**TRY IT:**
Using the records that appear below, write out exactly the lines from the one with "ATOM 63 C C" through the one with "ATOM 127 C C", keeping both end lines.

**MATERIAL FOR THIS EXERCISE:**
[Start of section]

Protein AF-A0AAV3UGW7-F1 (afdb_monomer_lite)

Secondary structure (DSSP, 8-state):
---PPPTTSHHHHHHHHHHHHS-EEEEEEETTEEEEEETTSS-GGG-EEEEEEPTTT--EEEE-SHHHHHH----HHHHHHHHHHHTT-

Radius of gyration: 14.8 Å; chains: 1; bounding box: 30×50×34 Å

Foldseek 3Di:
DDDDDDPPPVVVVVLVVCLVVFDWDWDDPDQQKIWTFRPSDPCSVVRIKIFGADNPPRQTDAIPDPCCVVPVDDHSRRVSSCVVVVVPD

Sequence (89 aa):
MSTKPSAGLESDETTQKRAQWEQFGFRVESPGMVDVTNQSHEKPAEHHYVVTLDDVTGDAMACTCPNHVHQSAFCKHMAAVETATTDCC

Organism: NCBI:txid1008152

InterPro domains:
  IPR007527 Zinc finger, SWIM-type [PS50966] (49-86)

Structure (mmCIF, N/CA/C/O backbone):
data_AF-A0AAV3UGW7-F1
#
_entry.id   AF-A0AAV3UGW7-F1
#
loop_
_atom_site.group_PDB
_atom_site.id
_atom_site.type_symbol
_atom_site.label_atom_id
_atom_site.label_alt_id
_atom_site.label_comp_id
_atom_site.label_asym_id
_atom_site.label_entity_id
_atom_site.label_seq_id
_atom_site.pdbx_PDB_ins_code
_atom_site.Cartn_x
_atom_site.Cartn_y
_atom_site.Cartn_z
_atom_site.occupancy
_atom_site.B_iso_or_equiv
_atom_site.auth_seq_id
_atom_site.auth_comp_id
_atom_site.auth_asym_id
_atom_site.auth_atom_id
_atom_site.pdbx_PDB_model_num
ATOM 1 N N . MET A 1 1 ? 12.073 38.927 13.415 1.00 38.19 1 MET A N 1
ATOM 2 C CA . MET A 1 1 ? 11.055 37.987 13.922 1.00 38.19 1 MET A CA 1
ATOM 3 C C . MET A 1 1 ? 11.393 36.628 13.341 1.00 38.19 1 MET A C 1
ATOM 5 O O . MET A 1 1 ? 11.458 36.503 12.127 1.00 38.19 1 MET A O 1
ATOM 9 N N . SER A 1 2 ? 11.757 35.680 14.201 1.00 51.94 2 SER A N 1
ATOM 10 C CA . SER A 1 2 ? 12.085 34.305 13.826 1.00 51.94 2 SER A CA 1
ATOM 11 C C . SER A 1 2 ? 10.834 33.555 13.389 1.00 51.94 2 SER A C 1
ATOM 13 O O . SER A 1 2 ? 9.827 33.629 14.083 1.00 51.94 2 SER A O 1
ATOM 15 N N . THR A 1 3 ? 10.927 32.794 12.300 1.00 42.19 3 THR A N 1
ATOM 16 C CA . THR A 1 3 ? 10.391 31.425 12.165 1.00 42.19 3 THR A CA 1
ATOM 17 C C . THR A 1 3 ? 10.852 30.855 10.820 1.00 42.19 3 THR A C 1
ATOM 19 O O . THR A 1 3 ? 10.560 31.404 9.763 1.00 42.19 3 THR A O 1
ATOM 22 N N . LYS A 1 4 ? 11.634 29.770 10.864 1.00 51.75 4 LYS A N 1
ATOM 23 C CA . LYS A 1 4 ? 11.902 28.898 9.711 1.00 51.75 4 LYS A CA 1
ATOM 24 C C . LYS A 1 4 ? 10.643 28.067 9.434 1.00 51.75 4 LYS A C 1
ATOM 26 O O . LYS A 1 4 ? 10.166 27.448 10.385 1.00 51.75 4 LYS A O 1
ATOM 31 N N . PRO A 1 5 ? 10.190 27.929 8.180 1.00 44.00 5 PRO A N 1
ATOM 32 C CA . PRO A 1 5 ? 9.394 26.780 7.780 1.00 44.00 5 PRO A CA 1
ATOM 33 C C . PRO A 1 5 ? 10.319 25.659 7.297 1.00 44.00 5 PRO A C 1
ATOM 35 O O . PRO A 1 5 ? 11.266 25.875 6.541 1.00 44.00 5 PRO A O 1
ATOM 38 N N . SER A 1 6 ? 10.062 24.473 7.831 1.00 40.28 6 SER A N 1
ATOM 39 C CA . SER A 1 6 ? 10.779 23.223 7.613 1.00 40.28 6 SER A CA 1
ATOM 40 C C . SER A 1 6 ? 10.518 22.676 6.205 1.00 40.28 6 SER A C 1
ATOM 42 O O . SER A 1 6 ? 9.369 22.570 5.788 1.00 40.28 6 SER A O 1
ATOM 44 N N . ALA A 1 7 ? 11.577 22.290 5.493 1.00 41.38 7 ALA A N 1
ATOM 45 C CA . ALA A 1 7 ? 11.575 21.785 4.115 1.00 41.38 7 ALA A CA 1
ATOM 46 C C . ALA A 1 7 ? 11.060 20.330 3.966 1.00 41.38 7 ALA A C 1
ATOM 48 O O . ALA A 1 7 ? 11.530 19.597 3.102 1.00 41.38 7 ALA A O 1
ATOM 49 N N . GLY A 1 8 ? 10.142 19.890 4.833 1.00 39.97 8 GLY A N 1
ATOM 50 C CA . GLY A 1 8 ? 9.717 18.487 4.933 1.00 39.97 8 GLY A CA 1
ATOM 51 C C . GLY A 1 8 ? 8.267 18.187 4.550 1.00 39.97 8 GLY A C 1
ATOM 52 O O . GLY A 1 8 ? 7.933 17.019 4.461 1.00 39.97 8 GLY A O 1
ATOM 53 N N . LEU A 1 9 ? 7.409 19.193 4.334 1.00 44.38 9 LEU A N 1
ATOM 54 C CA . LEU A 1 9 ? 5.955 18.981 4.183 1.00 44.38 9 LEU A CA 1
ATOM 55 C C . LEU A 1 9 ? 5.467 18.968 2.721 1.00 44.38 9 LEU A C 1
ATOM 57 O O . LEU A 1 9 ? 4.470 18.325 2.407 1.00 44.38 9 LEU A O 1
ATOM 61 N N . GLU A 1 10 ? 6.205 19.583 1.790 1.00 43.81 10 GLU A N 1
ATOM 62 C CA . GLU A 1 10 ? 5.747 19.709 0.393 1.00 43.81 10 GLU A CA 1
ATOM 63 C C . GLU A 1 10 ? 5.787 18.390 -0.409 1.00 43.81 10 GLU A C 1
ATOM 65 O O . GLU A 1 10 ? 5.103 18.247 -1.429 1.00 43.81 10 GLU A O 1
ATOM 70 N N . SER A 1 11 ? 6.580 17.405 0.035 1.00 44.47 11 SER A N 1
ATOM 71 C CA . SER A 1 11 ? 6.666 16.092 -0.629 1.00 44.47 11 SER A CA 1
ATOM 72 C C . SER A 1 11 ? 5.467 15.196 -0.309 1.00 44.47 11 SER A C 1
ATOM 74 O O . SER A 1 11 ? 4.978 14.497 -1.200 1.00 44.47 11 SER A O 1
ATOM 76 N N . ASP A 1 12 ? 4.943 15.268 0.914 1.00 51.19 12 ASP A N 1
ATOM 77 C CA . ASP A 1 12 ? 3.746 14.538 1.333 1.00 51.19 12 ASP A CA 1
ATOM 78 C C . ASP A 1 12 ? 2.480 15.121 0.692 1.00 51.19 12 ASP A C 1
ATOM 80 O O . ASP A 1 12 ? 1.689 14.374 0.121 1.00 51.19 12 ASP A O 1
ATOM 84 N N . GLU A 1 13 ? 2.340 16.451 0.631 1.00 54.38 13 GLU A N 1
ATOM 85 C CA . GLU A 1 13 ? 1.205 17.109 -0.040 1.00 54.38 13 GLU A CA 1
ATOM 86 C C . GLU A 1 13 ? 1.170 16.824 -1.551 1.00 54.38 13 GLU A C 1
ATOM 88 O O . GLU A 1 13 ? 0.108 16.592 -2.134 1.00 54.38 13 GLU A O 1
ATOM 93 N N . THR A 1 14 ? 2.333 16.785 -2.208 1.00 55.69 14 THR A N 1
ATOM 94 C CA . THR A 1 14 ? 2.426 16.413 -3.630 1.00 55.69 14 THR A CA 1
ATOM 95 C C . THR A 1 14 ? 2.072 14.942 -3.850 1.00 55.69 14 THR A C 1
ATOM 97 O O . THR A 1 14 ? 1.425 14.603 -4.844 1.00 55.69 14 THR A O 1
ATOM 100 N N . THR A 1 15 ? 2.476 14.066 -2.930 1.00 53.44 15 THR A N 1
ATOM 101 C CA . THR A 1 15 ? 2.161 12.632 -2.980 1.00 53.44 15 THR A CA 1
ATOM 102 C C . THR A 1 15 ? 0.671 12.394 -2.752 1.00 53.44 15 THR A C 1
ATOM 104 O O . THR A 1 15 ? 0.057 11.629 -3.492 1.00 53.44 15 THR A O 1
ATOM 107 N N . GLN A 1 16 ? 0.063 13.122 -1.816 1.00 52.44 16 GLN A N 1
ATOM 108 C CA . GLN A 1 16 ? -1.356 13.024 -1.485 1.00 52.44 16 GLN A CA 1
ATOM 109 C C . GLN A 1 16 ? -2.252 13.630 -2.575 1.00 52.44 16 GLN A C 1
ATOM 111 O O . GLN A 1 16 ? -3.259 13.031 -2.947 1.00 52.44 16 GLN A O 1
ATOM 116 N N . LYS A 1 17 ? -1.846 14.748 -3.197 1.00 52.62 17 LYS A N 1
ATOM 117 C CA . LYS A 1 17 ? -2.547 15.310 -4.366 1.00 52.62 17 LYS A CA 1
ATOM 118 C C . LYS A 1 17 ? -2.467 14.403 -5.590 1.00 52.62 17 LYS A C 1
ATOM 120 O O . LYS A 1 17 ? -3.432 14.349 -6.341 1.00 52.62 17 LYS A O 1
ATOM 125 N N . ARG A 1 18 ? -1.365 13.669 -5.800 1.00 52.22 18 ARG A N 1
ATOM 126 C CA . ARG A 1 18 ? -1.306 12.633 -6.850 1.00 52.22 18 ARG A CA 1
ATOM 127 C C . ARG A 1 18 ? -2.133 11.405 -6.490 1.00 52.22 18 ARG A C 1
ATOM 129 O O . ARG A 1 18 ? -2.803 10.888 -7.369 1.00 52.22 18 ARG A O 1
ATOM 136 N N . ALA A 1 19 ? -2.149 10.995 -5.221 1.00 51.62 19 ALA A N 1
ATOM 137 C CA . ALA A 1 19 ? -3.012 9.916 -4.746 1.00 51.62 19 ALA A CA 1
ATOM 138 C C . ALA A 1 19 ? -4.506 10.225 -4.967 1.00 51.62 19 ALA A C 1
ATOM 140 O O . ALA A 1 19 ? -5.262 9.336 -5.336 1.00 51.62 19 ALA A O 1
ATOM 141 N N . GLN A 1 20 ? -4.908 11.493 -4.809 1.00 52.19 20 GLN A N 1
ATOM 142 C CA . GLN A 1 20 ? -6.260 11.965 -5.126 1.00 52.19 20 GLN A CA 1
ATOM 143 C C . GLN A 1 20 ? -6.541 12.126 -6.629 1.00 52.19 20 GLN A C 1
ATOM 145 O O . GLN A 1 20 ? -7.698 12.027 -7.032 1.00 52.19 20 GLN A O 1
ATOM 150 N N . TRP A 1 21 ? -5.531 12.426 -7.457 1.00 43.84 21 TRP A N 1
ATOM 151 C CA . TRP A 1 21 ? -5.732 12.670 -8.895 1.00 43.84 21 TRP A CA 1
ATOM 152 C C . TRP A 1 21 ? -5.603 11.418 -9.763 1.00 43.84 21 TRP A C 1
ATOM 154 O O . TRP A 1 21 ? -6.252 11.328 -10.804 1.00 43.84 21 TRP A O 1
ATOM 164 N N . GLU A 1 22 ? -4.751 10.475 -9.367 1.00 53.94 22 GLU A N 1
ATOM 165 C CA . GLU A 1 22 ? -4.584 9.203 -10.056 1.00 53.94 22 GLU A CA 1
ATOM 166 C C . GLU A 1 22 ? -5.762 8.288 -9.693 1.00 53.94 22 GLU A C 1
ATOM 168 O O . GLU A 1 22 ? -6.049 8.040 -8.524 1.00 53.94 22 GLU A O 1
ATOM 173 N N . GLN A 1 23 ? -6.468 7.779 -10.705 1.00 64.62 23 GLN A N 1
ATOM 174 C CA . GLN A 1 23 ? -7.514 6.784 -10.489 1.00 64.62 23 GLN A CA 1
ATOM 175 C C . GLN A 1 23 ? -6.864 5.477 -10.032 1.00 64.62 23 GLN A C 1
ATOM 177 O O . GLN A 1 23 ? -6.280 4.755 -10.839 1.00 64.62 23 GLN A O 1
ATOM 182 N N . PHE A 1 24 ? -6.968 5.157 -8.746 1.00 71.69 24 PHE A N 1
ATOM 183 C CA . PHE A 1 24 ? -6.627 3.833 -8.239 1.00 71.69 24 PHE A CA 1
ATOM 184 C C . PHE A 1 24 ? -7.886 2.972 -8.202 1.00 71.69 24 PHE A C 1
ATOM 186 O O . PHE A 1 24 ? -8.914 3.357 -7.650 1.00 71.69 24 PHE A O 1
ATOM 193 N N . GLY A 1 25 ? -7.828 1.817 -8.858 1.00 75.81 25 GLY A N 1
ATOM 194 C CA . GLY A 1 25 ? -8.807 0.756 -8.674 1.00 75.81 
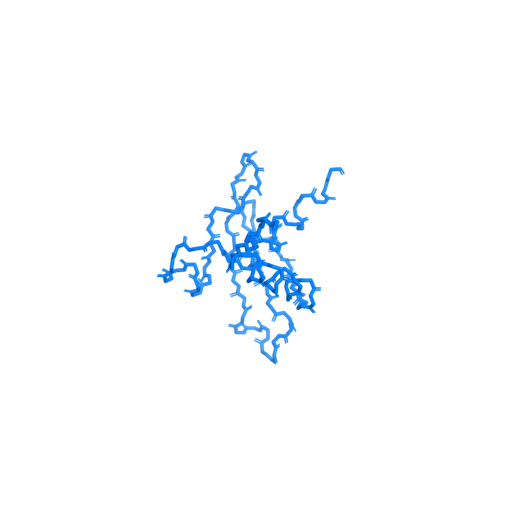25 GLY A CA 1
ATOM 195 C C . GLY A 1 25 ? -8.402 -0.077 -7.469 1.00 75.81 25 GLY A C 1
ATOM 196 O O . GLY A 1 25 ? -7.268 -0.546 -7.421 1.00 75.81 25 GLY A O 1
ATOM 197 N N . PHE A 1 26 ? -9.317 -0.259 -6.523 1.00 82.44 26 PHE A N 1
ATOM 198 C CA . PHE A 1 26 ? -9.119 -1.144 -5.380 1.00 82.44 26 PHE A CA 1
ATOM 199 C C . PHE A 1 26 ? -9.969 -2.395 -5.566 1.00 82.44 26 PHE A C 1
ATOM 201 O O . PHE A 1 26 ? -11.174 -2.301 -5.818 1.00 82.44 26 PHE A O 1
ATOM 208 N N . ARG A 1 27 ? -9.356 -3.567 -5.429 1.00 83.69 27 ARG A N 1
ATOM 209 C CA . ARG A 1 27 ? -10.045 -4.856 -5.438 1.00 83.69 27 ARG A CA 1
ATOM 210 C C . ARG A 1 27 ? -9.602 -5.665 -4.230 1.00 83.69 27 ARG A C 1
ATOM 212 O O . ARG A 1 27 ? -8.423 -5.926 -4.057 1.00 83.69 27 ARG A O 1
ATOM 219 N N . VAL A 1 28 ? -10.547 -6.076 -3.393 1.00 84.56 28 VAL A N 1
ATOM 220 C CA . VAL A 1 28 ? -10.249 -6.977 -2.273 1.00 84.56 28 VAL A CA 1
ATOM 221 C C . VAL A 1 28 ? -10.091 -8.391 -2.832 1.00 84.56 28 VAL A C 1
ATOM 223 O O . VA
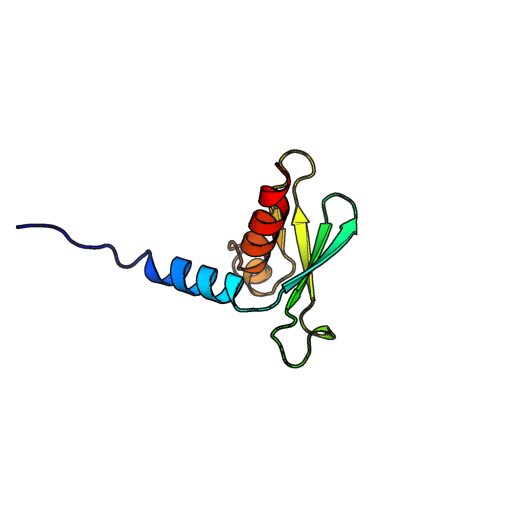L A 1 28 ? -11.065 -8.975 -3.307 1.00 84.56 28 VAL A O 1
ATOM 226 N N . GLU A 1 29 ? -8.869 -8.923 -2.809 1.00 83.19 29 GLU A N 1
ATOM 227 C CA . GLU A 1 29 ? -8.582 -10.301 -3.241 1.00 83.19 29 GLU A CA 1
ATOM 228 C C . GLU A 1 29 ? -8.915 -11.296 -2.125 1.00 83.19 29 GLU A C 1
ATOM 230 O O . GLU A 1 29 ? -9.478
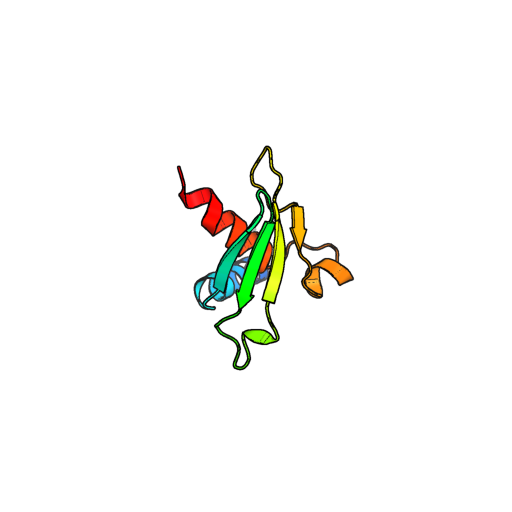 -12.365 -2.364 1.00 83.19 29 GLU A O 1
ATOM 235 N N . SER A 1 30 ? -8.585 -10.928 -0.888 1.00 82.31 30 SER A N 1
ATOM 236 C CA . SER A 1 30 ? -8.830 -11.719 0.314 1.00 82.31 30 SER A CA 1
ATOM 237 C C . SER A 1 30 ? -8.966 -10.800 1.533 1.00 82.31 30 SER A C 1
ATOM 239 O O . SER A 1 30 ? -8.597 -9.626 1.452 1.00 82.31 30 SER A O 1
ATOM 241 N N . PRO A 1 31 ? -9.468 -11.295 2.680 1.00 81.50 31 PRO A N 1
ATOM 242 C CA . PRO A 1 31 ? -9.388 -10.550 3.937 1.00 81.50 31 PRO A CA 1
ATOM 243 C C . PRO A 1 31 ? -7.932 -10.134 4.181 1.00 81.50 31 PRO A C 1
ATOM 245 O O . PRO A 1 31 ? -7.028 -10.941 3.951 1.00 81.50 31 PRO A O 1
ATOM 248 N N . GLY A 1 32 ? -7.708 -8.859 4.497 1.00 82.56 32 GLY A N 1
ATOM 249 C CA . GLY A 1 32 ? -6.360 -8.327 4.691 1.00 82.56 32 GLY A CA 1
ATOM 250 C C . GLY A 1 32 ? -5.522 -8.156 3.413 1.00 82.56 32 GLY A C 1
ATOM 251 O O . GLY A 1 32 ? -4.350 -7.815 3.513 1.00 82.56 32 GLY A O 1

[End of section]

**REPLY TO THE TASK:**
ATOM 63 C C . GLU A 1 10 ? 5.787 18.390 -0.409 1.00 43.81 10 GLU A C 1
ATOM 65 O O . GLU A 1 10 ? 5.103 18.247 -1.429 1.00 43.81 10 GLU A O 1
ATOM 70 N N . SER A 1 11 ? 6.580 17.405 0.035 1.00 44.47 11 SER A N 1
ATOM 71 C CA . SER A 1 11 ? 6.666 16.092 -0.629 1.00 44.47 11 SER A CA 1
ATOM 72 C C . SER A 1 11 ? 5.467 15.196 -0.309 1.00 44.47 11 SER A C 1
ATOM 74 O O . SER A 1 11 ? 4.978 14.497 -1.200 1.00 44.47 11 SER A O 1
ATOM 76 N N . ASP A 1 12 ? 4.943 15.268 0.914 1.00 51.19 12 ASP A N 1
ATOM 77 C CA . ASP A 1 12 ? 3.746 14.538 1.333 1.00 51.19 12 ASP A CA 1
ATOM 78 C C . ASP A 1 12 ? 2.480 15.121 0.692 1.00 51.19 12 ASP A C 1
ATOM 80 O O . ASP A 1 12 ? 1.689 14.374 0.121 1.00 51.19 12 ASP A O 1
ATOM 84 N N . GLU A 1 13 ? 2.340 16.451 0.631 1.00 54.38 13 GLU A N 1
ATOM 85 C CA . GLU A 1 13 ? 1.205 17.109 -0.040 1.00 54.38 13 GLU A CA 1
ATOM 86 C C . GLU A 1 13 ? 1.170 16.824 -1.551 1.00 54.38 13 GLU A C 1
ATOM 88 O O . GLU A 1 13 ? 0.108 16.592 -2.134 1.00 54.38 13 GLU A O 1
ATOM 93 N N . THR A 1 14 ? 2.333 16.785 -2.208 1.00 55.69 14 THR A N 1
ATOM 94 C CA . THR A 1 14 ? 2.426 16.413 -3.630 1.00 55.69 14 THR A CA 1
ATOM 95 C C . THR A 1 14 ? 2.072 14.942 -3.850 1.00 55.69 14 THR A C 1
ATOM 97 O O . THR A 1 14 ? 1.425 14.603 -4.844 1.00 55.69 14 THR A O 1
ATOM 100 N N . THR A 1 15 ? 2.476 14.066 -2.930 1.00 53.44 15 THR A N 1
ATOM 101 C CA . THR A 1 15 ? 2.161 12.632 -2.980 1.00 53.44 15 THR A CA 1
ATOM 102 C C . THR A 1 15 ? 0.671 12.394 -2.752 1.00 53.44 15 THR A C 1
ATOM 104 O O . THR A 1 15 ? 0.057 11.629 -3.492 1.00 53.44 15 THR A O 1
ATOM 107 N N . GLN A 1 16 ? 0.063 13.122 -1.816 1.00 52.44 16 GLN A N 1
ATOM 108 C CA . GLN A 1 16 ? -1.356 13.024 -1.485 1.00 52.44 16 GLN A CA 1
ATOM 109 C C . GLN A 1 16 ? -2.252 13.630 -2.575 1.00 52.44 16 GLN A C 1
ATOM 111 O O . GLN A 1 16 ? -3.259 13.031 -2.947 1.00 52.44 16 GLN A O 1
ATOM 116 N N . LYS A 1 17 ? -1.846 14.748 -3.197 1.00 52.62 17 LYS A N 1
ATOM 117 C CA . LYS A 1 17 ? -2.547 15.310 -4.366 1.00 52.62 17 LYS A CA 1
ATOM 118 C C . LYS A 1 17 ? -2.467 14.403 -5.590 1.00 52.62 17 LYS A C 1
ATOM 120 O O . LYS A 1 17 ? -3.432 14.349 -6.341 1.00 52.62 17 LYS A O 1
ATOM 125 N N . ARG A 1 18 ? -1.365 13.669 -5.800 1.00 52.22 18 ARG A N 1
ATOM 126 C CA . ARG A 1 18 ? -1.306 12.633 -6.850 1.00 52.22 18 ARG A CA 1
ATOM 127 C C . ARG A 1 18 ? -2.133 11.405 -6.490 1.00 52.22 18 ARG A C 1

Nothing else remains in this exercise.